■ **Directions**
Nothing but the lines below between the line holding "Protein AF-A0A7V7AH99-F1 (afdb_monomer)" and the line holding "Solvent-accessible surface area", inclusive, should appear in the answer, each set down exactly.

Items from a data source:
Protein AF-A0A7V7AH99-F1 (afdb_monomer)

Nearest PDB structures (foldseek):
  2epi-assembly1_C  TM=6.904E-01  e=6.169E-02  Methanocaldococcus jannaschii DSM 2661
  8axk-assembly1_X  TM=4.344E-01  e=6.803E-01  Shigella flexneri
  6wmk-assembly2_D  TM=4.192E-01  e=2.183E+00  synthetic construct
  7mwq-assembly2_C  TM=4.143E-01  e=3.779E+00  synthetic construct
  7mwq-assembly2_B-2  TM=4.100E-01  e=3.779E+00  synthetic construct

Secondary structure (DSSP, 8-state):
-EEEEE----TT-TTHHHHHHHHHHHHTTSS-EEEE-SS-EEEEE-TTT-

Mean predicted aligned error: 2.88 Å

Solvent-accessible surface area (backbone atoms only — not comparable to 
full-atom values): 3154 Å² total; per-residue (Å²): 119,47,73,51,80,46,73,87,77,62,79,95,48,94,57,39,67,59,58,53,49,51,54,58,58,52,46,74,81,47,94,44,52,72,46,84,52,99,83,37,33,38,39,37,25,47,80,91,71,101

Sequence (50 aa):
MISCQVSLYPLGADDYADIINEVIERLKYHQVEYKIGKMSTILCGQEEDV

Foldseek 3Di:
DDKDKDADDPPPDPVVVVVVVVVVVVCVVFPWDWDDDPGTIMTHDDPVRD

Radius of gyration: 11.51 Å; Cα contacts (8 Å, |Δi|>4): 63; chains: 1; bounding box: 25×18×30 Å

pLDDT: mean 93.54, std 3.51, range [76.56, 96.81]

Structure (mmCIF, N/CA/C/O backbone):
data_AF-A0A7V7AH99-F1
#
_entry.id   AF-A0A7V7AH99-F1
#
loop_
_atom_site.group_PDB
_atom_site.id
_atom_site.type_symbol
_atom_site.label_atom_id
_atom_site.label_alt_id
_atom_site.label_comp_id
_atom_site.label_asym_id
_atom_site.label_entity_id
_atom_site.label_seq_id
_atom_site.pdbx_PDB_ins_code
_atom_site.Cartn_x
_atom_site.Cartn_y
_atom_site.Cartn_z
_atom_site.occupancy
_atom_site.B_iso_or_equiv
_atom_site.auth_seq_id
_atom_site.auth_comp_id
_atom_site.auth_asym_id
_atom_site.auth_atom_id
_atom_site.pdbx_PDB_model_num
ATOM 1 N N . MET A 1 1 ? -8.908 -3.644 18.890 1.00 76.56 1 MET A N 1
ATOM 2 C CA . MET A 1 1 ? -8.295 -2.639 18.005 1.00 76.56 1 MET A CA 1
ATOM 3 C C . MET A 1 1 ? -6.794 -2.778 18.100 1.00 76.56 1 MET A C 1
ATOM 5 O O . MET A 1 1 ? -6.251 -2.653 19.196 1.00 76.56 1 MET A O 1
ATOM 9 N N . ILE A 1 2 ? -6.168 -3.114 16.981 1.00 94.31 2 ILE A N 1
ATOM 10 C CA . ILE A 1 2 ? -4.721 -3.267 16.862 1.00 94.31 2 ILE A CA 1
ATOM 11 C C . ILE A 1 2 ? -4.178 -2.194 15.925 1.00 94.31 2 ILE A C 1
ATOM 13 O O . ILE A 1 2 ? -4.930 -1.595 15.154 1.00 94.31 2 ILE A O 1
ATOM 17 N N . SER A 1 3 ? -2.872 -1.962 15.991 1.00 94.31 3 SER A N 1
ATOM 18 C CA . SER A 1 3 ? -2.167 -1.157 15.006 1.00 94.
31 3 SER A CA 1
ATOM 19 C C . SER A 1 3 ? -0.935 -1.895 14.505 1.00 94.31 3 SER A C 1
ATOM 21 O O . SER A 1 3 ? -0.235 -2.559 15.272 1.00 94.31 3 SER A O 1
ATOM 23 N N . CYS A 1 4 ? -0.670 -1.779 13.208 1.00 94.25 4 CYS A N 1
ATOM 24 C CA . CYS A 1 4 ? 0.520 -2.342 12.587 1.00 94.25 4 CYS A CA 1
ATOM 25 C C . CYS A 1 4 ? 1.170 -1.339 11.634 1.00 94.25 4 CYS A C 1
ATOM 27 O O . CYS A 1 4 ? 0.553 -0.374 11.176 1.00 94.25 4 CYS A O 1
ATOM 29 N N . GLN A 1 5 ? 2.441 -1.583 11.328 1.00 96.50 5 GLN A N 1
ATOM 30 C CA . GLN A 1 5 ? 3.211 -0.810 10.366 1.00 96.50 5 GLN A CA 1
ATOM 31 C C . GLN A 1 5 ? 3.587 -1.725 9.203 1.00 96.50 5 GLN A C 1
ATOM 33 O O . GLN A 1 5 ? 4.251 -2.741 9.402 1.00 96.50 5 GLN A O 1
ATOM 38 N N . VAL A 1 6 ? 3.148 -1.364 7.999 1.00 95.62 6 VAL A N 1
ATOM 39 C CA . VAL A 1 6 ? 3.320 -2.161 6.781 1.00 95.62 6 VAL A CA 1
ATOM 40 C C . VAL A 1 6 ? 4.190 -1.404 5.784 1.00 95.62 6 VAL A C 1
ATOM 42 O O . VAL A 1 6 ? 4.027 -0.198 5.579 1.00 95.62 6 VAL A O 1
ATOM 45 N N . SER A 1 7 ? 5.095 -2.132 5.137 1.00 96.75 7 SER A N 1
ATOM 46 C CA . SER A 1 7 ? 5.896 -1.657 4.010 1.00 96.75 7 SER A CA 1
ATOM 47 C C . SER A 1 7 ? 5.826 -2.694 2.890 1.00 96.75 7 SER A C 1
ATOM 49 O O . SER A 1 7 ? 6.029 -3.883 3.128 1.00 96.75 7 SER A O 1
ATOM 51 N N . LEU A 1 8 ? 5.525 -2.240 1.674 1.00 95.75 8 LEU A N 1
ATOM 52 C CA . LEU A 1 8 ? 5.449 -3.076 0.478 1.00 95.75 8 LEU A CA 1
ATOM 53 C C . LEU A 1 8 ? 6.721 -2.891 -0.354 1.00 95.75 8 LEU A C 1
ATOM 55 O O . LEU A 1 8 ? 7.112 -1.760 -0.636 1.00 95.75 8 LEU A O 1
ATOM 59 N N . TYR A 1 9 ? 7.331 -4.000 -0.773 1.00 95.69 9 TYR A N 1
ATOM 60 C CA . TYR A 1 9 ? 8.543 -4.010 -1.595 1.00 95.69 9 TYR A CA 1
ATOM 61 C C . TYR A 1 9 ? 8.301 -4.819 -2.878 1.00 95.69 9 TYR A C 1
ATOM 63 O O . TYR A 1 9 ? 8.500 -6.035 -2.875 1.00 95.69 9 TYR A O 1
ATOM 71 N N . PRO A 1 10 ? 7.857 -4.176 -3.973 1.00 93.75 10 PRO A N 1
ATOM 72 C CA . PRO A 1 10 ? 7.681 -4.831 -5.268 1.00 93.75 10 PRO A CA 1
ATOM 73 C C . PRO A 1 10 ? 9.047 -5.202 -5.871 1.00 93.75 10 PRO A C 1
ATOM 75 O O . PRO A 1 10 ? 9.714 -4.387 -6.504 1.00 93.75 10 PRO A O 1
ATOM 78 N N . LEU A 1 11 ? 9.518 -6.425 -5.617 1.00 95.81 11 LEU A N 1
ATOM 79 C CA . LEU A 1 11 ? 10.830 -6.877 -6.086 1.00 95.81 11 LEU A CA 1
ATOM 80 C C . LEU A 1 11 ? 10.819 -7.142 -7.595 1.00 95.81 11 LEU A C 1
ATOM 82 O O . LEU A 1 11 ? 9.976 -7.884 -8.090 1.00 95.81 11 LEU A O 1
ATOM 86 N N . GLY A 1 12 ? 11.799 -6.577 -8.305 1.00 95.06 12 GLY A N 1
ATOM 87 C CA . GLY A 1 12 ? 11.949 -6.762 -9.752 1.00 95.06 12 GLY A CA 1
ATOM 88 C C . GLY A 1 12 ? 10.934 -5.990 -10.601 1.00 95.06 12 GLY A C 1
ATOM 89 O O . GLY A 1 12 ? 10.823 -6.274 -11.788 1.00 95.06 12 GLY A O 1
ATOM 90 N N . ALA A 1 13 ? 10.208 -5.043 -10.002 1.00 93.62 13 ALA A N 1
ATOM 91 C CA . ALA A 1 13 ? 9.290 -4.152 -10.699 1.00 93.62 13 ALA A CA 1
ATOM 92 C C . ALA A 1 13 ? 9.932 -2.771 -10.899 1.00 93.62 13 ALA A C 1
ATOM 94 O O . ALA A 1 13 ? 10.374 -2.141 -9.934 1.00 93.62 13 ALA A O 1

==

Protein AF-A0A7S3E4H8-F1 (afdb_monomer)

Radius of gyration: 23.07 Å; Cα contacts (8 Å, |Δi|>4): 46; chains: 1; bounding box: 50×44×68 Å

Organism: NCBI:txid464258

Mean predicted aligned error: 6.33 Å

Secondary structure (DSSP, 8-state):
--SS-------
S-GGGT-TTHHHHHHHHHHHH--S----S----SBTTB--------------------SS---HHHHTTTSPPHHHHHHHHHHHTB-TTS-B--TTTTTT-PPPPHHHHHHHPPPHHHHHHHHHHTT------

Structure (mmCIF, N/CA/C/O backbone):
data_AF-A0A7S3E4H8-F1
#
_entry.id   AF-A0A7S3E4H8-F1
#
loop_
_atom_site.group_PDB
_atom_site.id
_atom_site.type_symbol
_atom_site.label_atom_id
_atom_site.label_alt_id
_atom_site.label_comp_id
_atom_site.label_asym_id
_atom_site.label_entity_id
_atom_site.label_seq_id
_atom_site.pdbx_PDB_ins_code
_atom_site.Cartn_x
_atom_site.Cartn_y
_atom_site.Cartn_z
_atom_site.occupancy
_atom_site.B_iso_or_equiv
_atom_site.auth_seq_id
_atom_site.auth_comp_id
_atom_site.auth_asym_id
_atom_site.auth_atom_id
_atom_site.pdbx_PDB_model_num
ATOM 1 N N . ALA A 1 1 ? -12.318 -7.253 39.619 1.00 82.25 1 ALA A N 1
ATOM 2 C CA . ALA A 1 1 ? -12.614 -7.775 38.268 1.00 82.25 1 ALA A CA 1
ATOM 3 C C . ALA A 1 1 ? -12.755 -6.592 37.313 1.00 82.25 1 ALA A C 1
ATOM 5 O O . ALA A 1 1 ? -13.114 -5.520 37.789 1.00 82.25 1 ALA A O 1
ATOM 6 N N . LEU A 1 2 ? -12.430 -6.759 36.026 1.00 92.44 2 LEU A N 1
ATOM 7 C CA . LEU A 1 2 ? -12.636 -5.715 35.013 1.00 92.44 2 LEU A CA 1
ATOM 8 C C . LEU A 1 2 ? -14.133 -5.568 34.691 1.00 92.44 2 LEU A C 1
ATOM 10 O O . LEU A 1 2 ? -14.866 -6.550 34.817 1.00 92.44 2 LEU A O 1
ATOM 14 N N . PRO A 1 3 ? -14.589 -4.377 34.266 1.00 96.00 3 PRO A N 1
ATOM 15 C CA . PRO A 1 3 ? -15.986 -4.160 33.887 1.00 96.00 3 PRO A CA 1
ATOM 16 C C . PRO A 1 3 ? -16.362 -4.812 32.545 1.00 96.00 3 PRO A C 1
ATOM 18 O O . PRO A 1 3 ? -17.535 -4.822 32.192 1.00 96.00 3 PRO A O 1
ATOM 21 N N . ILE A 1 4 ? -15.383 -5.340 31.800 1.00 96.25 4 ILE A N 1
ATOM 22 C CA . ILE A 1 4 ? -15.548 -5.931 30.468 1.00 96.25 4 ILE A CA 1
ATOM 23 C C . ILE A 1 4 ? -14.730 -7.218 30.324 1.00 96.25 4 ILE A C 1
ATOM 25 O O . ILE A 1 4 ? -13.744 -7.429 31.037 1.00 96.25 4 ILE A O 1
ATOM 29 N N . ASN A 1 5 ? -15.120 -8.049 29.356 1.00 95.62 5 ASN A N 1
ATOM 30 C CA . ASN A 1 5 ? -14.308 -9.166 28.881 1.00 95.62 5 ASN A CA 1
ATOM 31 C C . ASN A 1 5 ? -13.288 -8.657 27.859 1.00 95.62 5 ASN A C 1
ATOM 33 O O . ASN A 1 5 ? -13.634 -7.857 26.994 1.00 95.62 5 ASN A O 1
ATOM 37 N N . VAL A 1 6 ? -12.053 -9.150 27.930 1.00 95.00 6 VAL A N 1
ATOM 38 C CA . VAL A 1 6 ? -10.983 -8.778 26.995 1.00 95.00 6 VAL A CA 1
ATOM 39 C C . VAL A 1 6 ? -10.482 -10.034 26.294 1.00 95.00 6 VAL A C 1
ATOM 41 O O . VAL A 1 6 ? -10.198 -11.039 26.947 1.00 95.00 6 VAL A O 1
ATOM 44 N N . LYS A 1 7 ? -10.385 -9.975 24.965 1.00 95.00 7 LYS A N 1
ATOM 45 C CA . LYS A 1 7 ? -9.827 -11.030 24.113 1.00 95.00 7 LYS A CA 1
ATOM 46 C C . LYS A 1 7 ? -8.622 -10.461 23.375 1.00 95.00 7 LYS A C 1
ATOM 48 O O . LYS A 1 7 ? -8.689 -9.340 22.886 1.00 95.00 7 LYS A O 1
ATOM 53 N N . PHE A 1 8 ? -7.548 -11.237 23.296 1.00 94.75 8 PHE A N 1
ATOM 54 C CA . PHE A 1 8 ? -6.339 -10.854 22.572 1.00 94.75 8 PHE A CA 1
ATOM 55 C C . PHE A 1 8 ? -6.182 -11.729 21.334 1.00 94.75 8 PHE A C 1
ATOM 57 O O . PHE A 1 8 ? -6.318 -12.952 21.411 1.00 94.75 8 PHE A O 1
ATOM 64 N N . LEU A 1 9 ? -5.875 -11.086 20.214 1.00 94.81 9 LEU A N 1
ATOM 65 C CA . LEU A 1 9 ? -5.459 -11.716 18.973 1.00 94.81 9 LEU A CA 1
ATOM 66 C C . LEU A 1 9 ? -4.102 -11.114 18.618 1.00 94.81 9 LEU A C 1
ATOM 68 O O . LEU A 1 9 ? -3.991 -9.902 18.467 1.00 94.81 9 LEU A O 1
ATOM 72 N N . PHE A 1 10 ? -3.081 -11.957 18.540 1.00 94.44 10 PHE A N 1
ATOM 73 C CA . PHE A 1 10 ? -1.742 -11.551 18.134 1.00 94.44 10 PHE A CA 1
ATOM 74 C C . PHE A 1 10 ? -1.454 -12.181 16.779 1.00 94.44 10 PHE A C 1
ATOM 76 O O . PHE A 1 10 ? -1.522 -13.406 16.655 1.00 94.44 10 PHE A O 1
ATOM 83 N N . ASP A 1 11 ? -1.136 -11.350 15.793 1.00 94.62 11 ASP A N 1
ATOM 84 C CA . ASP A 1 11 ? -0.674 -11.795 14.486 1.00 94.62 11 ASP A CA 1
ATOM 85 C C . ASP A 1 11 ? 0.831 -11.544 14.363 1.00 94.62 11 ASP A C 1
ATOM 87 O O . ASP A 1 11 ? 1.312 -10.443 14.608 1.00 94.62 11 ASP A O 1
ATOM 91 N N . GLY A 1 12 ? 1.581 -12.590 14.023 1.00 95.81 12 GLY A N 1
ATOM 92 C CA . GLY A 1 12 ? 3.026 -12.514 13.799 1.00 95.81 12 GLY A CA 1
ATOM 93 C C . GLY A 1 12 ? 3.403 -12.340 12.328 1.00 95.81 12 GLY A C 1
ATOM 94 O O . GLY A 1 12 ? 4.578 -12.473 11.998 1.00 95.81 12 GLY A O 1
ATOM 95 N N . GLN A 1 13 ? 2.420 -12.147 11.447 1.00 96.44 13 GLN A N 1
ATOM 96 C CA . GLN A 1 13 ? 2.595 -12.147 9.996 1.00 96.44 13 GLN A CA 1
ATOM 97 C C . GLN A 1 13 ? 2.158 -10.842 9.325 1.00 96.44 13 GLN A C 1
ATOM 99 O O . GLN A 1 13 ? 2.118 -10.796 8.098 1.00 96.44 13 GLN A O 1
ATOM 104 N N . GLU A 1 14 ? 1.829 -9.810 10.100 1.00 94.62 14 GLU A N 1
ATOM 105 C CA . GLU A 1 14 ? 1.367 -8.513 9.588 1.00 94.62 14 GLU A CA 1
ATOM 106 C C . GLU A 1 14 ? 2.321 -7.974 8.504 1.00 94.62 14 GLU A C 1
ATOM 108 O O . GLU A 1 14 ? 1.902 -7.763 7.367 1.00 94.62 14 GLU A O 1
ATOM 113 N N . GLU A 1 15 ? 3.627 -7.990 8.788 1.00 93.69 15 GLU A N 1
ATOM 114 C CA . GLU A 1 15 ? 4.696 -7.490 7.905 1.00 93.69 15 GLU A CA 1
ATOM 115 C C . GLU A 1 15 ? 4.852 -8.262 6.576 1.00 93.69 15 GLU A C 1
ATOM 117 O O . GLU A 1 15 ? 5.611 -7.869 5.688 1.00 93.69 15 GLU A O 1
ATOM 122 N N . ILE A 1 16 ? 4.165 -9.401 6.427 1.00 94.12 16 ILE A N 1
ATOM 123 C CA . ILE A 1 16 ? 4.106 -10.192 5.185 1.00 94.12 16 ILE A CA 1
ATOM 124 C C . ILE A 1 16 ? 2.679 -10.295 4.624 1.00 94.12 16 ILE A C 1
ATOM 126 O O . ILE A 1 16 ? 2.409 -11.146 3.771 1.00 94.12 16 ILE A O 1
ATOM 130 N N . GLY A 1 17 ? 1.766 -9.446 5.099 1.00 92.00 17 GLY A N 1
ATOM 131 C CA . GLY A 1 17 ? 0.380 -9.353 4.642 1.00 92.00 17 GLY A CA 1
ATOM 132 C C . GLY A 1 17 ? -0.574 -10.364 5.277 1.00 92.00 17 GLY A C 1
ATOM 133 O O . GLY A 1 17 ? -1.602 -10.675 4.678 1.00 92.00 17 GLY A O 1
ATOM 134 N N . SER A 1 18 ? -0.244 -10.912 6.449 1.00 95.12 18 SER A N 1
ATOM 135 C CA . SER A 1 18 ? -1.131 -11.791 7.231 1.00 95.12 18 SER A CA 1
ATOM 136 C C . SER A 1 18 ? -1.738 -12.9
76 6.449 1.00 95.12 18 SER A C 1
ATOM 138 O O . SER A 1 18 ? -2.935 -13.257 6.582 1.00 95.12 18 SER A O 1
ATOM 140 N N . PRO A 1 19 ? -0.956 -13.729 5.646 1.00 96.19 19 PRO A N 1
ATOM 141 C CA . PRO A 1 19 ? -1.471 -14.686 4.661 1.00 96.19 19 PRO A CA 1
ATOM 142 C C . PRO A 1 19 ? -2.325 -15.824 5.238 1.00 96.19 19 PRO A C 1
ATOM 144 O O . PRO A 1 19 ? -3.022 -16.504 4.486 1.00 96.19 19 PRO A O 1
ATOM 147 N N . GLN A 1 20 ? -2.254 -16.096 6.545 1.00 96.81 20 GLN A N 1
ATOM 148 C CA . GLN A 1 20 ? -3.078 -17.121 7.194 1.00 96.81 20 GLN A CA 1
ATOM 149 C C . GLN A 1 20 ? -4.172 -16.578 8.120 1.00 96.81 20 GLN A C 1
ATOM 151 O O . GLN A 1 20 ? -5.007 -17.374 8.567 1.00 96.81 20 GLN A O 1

--

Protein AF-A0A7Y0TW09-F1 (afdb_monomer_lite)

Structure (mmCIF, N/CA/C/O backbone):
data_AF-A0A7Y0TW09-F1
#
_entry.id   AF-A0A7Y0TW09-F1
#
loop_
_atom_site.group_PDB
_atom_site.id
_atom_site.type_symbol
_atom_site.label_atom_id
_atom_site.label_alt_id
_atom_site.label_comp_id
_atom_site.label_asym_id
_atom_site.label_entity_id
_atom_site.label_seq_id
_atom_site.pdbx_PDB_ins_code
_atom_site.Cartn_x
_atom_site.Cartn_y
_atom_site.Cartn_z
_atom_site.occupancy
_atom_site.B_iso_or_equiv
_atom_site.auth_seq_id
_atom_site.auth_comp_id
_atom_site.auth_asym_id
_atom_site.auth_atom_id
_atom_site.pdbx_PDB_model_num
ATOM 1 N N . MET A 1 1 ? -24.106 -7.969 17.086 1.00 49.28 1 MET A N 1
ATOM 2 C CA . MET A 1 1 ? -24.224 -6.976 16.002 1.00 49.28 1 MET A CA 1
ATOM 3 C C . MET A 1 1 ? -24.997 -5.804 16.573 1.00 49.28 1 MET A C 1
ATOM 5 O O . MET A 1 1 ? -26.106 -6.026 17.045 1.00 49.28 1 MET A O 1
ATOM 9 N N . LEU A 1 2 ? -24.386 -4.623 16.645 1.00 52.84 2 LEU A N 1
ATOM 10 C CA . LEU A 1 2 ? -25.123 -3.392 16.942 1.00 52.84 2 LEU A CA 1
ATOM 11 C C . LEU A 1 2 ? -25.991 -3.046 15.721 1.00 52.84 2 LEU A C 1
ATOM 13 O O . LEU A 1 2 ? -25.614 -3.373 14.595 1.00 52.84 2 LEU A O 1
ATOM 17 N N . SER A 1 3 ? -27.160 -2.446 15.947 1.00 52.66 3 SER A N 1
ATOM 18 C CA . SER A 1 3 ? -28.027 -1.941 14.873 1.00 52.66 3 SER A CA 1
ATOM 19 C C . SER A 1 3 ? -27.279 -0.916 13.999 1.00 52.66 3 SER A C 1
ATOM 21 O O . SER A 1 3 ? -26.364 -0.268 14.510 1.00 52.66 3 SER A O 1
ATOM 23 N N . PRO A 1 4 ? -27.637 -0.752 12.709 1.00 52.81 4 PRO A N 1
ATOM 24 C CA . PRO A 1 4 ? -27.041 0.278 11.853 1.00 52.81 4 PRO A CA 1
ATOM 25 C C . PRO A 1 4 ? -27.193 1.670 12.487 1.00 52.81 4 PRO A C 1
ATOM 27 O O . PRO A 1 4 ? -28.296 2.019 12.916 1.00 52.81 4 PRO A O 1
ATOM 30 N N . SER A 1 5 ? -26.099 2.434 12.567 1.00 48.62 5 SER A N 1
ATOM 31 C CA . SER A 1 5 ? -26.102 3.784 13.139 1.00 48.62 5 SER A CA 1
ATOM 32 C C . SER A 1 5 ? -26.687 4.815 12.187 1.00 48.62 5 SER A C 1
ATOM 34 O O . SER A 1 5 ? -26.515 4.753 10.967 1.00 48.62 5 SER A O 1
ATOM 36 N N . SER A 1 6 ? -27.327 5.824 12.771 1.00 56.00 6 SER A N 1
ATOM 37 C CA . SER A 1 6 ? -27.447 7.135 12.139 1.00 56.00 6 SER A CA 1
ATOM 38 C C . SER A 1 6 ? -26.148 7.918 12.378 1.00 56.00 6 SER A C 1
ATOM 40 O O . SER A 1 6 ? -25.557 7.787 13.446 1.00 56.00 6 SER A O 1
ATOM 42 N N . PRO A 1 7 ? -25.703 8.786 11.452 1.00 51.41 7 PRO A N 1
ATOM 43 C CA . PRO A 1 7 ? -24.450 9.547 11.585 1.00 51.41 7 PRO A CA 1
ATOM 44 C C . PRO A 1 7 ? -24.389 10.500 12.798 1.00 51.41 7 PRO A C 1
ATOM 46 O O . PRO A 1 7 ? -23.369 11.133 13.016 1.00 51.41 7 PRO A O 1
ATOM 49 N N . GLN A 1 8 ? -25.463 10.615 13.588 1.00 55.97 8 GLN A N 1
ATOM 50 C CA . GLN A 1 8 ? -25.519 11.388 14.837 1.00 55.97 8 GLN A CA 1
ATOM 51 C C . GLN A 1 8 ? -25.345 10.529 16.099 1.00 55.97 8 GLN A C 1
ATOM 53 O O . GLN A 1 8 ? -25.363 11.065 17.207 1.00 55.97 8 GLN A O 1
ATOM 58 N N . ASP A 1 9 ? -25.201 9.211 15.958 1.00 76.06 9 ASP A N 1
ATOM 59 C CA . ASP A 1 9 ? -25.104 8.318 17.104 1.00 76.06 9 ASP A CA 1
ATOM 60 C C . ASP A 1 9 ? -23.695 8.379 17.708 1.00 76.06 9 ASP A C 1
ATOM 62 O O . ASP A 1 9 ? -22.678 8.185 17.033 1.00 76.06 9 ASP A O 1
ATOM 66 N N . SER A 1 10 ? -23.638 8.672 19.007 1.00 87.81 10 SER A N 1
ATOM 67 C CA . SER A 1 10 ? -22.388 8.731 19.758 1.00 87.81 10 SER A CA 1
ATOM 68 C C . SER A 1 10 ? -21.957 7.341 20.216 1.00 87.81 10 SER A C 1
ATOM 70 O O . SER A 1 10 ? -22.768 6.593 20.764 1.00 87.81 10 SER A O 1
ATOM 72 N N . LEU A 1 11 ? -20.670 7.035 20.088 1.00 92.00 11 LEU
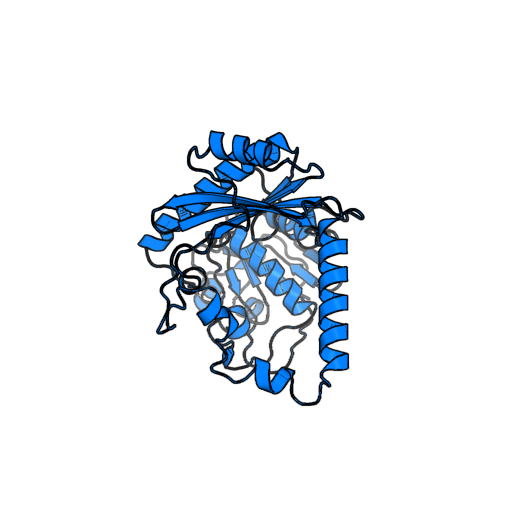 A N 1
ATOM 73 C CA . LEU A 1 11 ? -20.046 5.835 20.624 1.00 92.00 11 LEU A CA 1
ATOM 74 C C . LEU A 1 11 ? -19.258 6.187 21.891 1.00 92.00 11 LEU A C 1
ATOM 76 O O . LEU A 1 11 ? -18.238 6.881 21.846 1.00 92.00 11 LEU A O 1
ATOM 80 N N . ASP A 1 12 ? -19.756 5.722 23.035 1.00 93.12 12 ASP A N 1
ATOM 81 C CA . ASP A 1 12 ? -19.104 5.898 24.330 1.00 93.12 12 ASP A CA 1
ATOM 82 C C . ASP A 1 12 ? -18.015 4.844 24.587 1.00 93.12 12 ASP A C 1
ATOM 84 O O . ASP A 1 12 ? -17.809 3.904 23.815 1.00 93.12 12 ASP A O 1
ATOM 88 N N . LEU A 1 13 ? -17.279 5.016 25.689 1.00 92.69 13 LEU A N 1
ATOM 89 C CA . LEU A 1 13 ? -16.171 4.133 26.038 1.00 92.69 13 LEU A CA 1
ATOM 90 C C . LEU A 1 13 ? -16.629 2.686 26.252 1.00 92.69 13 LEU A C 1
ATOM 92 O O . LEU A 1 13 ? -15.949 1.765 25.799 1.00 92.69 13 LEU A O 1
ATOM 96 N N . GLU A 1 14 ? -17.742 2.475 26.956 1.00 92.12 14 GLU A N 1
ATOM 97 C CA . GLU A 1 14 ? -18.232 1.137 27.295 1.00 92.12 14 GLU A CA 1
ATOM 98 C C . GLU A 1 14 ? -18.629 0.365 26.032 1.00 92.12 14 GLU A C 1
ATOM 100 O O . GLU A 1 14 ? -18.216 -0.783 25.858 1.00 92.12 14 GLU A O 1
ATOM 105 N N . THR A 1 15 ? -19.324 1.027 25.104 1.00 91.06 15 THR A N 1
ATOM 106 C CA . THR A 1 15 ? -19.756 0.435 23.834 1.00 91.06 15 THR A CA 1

■ **Reply to the exercise**
Protein AF-A0A7V7AH99-F1 (afdb_monomer)

Nearest PDB structures (foldseek):
  2epi-assembly1_C  TM=6.904E-01  e=6.169E-02  Methanocaldococcus jannaschii DSM 2661
  8axk-assembly1_X  TM=4.344E-01  e=6.803E-01  Shigella flexneri
  6wmk-assembly2_D  TM=4.192E-01  e=2.183E+00  synthetic construct
  7mwq-assembly2_C  TM=4.143E-01  e=3.779E+00  synthetic construct
  7mwq-assembly2_B-2  TM=4.100E-01  e=3.779E+00  synthetic construct

Secondary structure (DSSP, 8-state):
-EEEEE----TT-TTHHHHHHHHHHHHTTSS-EEEE-SS-EEEEE-TTT-

Mean predicted aligned error: 2.88 Å

Solvent-accessible surface area (backbone atoms only — not comparable to 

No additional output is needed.